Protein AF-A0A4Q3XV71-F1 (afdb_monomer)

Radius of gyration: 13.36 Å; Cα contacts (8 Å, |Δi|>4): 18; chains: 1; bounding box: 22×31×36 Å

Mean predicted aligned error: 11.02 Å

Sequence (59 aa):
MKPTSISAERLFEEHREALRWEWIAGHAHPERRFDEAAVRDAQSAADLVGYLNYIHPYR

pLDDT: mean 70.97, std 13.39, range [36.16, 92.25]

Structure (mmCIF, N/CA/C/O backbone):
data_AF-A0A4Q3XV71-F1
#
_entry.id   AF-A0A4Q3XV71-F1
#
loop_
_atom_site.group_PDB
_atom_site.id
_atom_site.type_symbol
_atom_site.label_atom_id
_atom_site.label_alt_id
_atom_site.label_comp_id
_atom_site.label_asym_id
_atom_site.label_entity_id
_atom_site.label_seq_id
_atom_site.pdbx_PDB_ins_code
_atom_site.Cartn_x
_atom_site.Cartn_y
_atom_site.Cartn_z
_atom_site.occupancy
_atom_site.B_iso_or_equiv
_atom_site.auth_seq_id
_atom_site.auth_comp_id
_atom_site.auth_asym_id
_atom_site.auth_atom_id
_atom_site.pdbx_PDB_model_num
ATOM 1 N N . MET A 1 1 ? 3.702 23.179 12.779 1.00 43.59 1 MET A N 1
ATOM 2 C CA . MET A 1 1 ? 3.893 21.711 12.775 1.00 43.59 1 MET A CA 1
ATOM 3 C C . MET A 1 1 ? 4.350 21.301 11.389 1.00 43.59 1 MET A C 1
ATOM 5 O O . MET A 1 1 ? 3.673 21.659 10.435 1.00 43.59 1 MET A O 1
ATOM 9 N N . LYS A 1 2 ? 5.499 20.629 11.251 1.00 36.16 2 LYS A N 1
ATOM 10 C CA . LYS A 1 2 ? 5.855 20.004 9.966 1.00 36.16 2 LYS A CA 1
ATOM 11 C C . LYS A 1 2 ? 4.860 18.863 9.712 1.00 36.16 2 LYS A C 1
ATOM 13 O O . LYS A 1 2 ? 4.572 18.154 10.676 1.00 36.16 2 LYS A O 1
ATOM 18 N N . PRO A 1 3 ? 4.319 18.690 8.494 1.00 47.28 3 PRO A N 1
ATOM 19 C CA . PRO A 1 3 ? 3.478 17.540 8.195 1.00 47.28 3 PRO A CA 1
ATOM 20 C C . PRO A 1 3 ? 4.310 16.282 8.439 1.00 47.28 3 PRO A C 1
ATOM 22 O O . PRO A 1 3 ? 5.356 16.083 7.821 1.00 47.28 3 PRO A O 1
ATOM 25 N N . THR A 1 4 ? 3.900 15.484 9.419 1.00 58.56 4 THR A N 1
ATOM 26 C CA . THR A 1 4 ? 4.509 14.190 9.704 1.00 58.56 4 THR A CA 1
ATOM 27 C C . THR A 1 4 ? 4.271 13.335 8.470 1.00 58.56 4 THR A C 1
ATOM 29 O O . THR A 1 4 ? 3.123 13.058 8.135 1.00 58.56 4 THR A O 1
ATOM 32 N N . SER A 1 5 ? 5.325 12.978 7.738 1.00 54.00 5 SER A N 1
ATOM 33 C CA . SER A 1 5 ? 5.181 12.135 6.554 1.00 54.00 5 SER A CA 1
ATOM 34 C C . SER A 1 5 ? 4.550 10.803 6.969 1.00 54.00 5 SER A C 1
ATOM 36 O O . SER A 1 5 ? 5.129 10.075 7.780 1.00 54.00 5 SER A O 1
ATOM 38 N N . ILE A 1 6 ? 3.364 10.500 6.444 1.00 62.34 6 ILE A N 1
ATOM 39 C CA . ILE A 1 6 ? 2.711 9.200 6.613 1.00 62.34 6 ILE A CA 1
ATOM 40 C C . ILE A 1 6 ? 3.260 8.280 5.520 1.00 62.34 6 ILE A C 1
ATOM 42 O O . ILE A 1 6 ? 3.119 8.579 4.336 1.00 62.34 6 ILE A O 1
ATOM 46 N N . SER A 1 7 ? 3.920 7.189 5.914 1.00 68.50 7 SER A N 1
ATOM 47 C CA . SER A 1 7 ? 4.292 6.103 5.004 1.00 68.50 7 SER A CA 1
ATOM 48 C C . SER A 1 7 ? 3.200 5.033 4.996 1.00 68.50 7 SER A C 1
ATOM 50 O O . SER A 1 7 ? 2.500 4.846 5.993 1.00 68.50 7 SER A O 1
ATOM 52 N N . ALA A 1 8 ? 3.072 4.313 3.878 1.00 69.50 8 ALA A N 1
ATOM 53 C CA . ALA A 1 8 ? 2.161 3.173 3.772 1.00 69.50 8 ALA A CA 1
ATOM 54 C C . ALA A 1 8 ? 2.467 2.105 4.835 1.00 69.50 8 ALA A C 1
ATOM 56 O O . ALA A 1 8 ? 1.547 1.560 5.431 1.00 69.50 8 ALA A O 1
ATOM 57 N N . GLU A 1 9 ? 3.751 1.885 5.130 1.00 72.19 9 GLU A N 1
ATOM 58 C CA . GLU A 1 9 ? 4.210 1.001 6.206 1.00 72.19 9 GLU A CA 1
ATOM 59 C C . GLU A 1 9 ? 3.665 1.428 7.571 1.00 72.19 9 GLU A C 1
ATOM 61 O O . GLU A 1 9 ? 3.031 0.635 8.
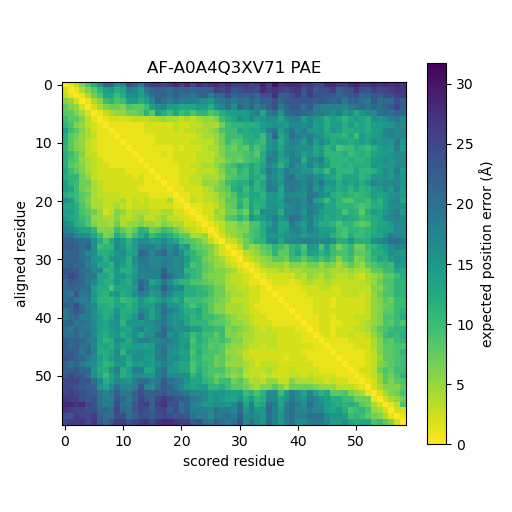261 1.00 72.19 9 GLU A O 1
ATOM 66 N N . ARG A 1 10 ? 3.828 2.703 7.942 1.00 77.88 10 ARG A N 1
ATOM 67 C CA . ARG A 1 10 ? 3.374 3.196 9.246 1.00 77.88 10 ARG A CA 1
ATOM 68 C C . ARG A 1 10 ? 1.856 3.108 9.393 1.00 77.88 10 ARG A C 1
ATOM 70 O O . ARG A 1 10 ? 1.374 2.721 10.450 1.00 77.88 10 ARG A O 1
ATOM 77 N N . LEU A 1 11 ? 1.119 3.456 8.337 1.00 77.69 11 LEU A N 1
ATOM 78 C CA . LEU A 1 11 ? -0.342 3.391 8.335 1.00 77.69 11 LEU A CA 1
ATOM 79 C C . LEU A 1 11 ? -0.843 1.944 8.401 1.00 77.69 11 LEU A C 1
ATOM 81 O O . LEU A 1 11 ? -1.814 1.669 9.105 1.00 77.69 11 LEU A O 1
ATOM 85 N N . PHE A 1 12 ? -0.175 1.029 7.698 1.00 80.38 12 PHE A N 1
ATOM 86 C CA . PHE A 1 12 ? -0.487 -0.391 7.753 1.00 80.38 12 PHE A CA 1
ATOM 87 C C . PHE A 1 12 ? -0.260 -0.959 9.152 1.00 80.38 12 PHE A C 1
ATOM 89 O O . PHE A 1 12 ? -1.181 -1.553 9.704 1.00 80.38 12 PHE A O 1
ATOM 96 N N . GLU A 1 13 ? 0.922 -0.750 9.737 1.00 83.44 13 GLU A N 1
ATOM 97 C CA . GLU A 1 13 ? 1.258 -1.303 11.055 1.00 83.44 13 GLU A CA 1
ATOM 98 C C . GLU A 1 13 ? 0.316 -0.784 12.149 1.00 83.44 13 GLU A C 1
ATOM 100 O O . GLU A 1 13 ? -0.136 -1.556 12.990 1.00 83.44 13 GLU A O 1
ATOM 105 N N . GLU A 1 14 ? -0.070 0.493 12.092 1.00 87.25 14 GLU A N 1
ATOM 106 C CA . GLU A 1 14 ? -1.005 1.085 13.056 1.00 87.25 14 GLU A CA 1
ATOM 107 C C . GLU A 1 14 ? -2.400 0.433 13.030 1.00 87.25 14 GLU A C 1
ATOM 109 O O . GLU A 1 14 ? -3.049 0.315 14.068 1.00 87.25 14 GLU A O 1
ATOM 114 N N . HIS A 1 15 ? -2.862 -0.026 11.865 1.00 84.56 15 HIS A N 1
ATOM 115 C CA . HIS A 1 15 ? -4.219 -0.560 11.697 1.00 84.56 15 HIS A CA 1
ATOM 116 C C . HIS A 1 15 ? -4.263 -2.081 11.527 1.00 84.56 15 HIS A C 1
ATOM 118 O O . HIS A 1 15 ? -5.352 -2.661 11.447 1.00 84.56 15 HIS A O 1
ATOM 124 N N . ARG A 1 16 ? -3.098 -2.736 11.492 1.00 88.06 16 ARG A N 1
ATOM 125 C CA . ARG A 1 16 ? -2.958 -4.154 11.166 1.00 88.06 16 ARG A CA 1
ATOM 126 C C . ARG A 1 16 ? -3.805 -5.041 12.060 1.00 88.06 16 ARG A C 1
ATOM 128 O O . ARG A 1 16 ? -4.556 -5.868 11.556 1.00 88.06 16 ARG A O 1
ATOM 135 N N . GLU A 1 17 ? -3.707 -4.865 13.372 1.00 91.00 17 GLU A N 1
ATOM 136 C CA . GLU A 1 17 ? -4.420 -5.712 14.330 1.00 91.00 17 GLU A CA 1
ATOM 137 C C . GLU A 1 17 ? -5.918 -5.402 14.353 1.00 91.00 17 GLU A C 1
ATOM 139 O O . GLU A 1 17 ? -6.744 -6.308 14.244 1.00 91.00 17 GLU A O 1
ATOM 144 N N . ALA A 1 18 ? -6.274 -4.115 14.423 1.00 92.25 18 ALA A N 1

______________________________

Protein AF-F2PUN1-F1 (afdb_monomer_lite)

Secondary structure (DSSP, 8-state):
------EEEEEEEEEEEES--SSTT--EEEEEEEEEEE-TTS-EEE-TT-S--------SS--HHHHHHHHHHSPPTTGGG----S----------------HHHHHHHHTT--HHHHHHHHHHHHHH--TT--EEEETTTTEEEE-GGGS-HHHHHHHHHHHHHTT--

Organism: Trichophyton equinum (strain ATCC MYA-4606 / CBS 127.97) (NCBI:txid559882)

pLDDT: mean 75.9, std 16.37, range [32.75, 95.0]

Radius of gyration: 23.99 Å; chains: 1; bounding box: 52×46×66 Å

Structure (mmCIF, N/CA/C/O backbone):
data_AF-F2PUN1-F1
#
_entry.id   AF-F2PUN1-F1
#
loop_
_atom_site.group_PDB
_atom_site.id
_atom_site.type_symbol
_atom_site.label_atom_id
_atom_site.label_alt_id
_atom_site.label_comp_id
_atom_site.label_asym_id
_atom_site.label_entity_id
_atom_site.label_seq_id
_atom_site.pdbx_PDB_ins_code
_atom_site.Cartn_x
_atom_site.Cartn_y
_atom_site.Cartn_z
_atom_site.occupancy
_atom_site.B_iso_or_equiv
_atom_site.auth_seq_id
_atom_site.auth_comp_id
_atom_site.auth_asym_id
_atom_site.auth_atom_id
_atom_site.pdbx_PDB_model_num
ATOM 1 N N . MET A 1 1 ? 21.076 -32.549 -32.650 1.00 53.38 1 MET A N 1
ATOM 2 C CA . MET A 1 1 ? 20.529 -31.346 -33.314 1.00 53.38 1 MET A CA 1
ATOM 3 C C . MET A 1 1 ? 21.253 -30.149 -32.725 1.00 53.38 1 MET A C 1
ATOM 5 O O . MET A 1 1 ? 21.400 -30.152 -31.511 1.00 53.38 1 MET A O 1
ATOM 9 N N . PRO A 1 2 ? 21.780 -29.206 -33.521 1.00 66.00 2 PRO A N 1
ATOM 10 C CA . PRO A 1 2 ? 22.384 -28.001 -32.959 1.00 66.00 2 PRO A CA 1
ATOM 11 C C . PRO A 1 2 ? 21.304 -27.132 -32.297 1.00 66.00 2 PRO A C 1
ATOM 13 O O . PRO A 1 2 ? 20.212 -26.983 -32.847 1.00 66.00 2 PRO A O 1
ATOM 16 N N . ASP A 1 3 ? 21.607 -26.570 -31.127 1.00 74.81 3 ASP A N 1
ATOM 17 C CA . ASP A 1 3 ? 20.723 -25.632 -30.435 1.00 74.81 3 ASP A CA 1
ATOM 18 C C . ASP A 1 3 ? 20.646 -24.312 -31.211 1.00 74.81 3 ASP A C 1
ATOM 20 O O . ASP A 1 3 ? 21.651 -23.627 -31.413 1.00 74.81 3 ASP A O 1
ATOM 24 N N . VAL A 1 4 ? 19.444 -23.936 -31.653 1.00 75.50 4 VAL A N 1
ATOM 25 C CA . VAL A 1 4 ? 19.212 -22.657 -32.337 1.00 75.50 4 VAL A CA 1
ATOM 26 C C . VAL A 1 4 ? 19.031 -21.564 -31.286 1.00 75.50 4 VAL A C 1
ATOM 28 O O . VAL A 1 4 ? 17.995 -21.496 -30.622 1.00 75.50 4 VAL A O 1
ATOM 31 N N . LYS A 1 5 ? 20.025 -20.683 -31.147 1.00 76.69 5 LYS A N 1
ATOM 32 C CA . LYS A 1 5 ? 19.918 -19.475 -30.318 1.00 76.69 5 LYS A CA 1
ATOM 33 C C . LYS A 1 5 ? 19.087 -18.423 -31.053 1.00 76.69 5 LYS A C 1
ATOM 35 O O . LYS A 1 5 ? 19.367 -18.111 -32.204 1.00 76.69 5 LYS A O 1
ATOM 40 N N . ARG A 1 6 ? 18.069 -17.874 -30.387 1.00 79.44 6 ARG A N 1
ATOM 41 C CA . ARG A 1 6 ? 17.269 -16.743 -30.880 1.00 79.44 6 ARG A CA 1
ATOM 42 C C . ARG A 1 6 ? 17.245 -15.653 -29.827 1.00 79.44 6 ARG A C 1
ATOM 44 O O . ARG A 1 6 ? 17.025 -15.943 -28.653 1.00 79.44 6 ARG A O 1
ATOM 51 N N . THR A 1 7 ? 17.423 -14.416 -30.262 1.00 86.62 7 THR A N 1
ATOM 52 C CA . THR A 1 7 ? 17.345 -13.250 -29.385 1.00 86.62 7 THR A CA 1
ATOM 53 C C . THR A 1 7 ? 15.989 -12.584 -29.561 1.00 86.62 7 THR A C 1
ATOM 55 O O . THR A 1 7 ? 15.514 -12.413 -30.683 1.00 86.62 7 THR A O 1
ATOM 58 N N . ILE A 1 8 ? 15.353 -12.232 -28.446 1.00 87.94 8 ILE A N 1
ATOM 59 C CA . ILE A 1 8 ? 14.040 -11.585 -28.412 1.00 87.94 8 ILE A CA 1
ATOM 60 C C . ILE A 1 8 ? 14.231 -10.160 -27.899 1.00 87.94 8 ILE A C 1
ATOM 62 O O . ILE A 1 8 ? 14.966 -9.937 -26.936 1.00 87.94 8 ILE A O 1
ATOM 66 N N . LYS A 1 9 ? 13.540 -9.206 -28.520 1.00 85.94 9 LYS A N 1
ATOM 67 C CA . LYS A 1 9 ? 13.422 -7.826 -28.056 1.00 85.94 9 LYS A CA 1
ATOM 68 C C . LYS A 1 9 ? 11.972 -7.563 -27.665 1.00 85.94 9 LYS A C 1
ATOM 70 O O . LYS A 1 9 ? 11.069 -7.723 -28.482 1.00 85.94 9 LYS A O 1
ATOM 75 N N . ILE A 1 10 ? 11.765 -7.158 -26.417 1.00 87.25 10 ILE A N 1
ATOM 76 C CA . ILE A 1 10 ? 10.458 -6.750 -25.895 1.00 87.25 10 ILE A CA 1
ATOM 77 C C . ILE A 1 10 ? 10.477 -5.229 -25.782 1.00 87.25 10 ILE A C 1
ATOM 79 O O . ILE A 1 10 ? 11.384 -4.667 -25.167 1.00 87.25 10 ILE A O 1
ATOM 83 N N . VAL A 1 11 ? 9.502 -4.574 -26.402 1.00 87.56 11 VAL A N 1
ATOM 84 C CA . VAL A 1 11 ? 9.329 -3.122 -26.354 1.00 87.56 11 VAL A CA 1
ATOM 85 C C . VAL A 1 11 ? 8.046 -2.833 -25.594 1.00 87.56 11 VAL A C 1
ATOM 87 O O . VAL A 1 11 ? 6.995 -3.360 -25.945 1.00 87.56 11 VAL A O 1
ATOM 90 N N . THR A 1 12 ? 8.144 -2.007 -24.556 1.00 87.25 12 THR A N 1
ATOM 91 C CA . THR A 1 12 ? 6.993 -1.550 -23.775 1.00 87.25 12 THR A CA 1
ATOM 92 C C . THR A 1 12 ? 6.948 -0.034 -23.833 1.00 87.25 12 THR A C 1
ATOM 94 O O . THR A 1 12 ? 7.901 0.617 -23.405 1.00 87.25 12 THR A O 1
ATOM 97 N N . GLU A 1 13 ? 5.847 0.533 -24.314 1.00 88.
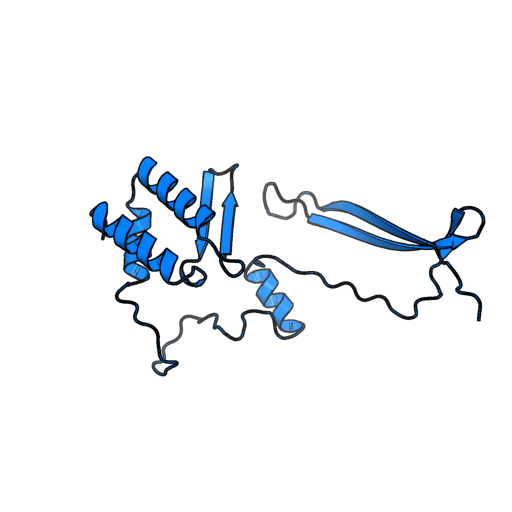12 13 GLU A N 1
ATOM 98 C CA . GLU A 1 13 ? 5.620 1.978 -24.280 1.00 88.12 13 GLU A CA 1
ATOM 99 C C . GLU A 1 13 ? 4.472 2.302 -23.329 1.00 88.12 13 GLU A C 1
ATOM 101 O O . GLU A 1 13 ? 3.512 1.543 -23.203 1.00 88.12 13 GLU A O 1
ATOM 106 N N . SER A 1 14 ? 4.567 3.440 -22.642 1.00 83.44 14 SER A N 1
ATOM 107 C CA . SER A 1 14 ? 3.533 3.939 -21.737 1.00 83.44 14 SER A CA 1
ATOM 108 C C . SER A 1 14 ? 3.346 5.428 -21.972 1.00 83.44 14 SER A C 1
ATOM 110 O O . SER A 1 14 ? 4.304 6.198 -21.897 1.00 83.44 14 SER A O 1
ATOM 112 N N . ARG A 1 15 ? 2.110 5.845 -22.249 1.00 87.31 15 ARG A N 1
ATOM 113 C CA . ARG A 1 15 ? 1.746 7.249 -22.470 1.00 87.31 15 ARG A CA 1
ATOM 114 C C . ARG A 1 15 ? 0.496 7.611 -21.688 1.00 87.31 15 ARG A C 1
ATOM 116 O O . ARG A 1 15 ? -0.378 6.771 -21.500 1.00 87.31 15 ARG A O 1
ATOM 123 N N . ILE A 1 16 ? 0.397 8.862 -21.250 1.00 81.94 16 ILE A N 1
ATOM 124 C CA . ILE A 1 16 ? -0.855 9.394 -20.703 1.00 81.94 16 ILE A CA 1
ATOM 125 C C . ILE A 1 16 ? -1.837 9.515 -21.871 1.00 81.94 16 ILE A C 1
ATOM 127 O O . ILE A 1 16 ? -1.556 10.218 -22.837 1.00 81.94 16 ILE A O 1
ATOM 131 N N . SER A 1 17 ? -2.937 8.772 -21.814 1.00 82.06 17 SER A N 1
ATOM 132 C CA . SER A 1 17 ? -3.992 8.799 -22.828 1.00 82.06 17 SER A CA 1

______________________________

» **AIM OF THE TASK**: Start with the line above that contains "ATOM 51 N N" and end with the line that contains "ATOM 77 C C". Write out those lines exactly, and only those.

» **WRITTEN SOLUTION**:
ATOM 51 N N . THR A 1 7 ? 17.423 -14.416 -30.262 1.00 86.62 7 THR A N 1
ATOM 52 C CA . THR A 1 7 ? 17.345 -13.250 -29.385 1.00 86.62 7 THR A CA 1
ATOM 53 C C . THR A 1 7 ? 15.989 -12.584 -29.561 1.00 86.62 7 THR A C 1
ATOM 55 O O . THR A 1 7 ? 15.514 -12.413 -30.683 1.00 86.62 7 THR A O 1
ATOM 58 N N . ILE A 1 8 ? 15.353 -12.232 -28.446 1.00 87.94 8 ILE A N 1
ATOM 59 C CA . ILE A 1 8 ? 14.040 -11.585 -28.412 1.00 87.94 8 ILE A CA 1
ATOM 60 C C . ILE A 1 8 ? 14.231 -10.160 -27.899 1.00 87.94 8 ILE A C 1
ATOM 62 O O . ILE A 1 8 ? 14.966 -9.937 -26.936 1.00 87.94 8 ILE A O 1
ATOM 66 N N . LYS A 1 9 ? 13.540 -9.206 -28.520 1.00 85.94 9 LYS A N 1
ATOM 67 C CA . LYS A 1 9 ? 13.422 -7.826 -28.056 1.00 85.94 9 LYS A CA 1
ATOM 68 C C . LYS A 1 9 ? 11.972 -7.563 -27.665 1.00 85.94 9 LYS A C 1
ATOM 70 O O . LYS A 1 9 ? 11.069 -7.723 -28.482 1.00 85.94 9 LYS A O 1
ATOM 75 N N . ILE A 1 10 ? 11.765 -7.158 -26.417 1.00 87.25 10 ILE A N 1
ATOM 76 C CA . ILE A 1 10 ? 10.458 -6.750 -25.895 1.00 87.25 10 ILE A CA 1
ATOM 77 C C . ILE A 1 10 ? 10.477 -5.229 -25.782 1.00 87.25 10 ILE A C 1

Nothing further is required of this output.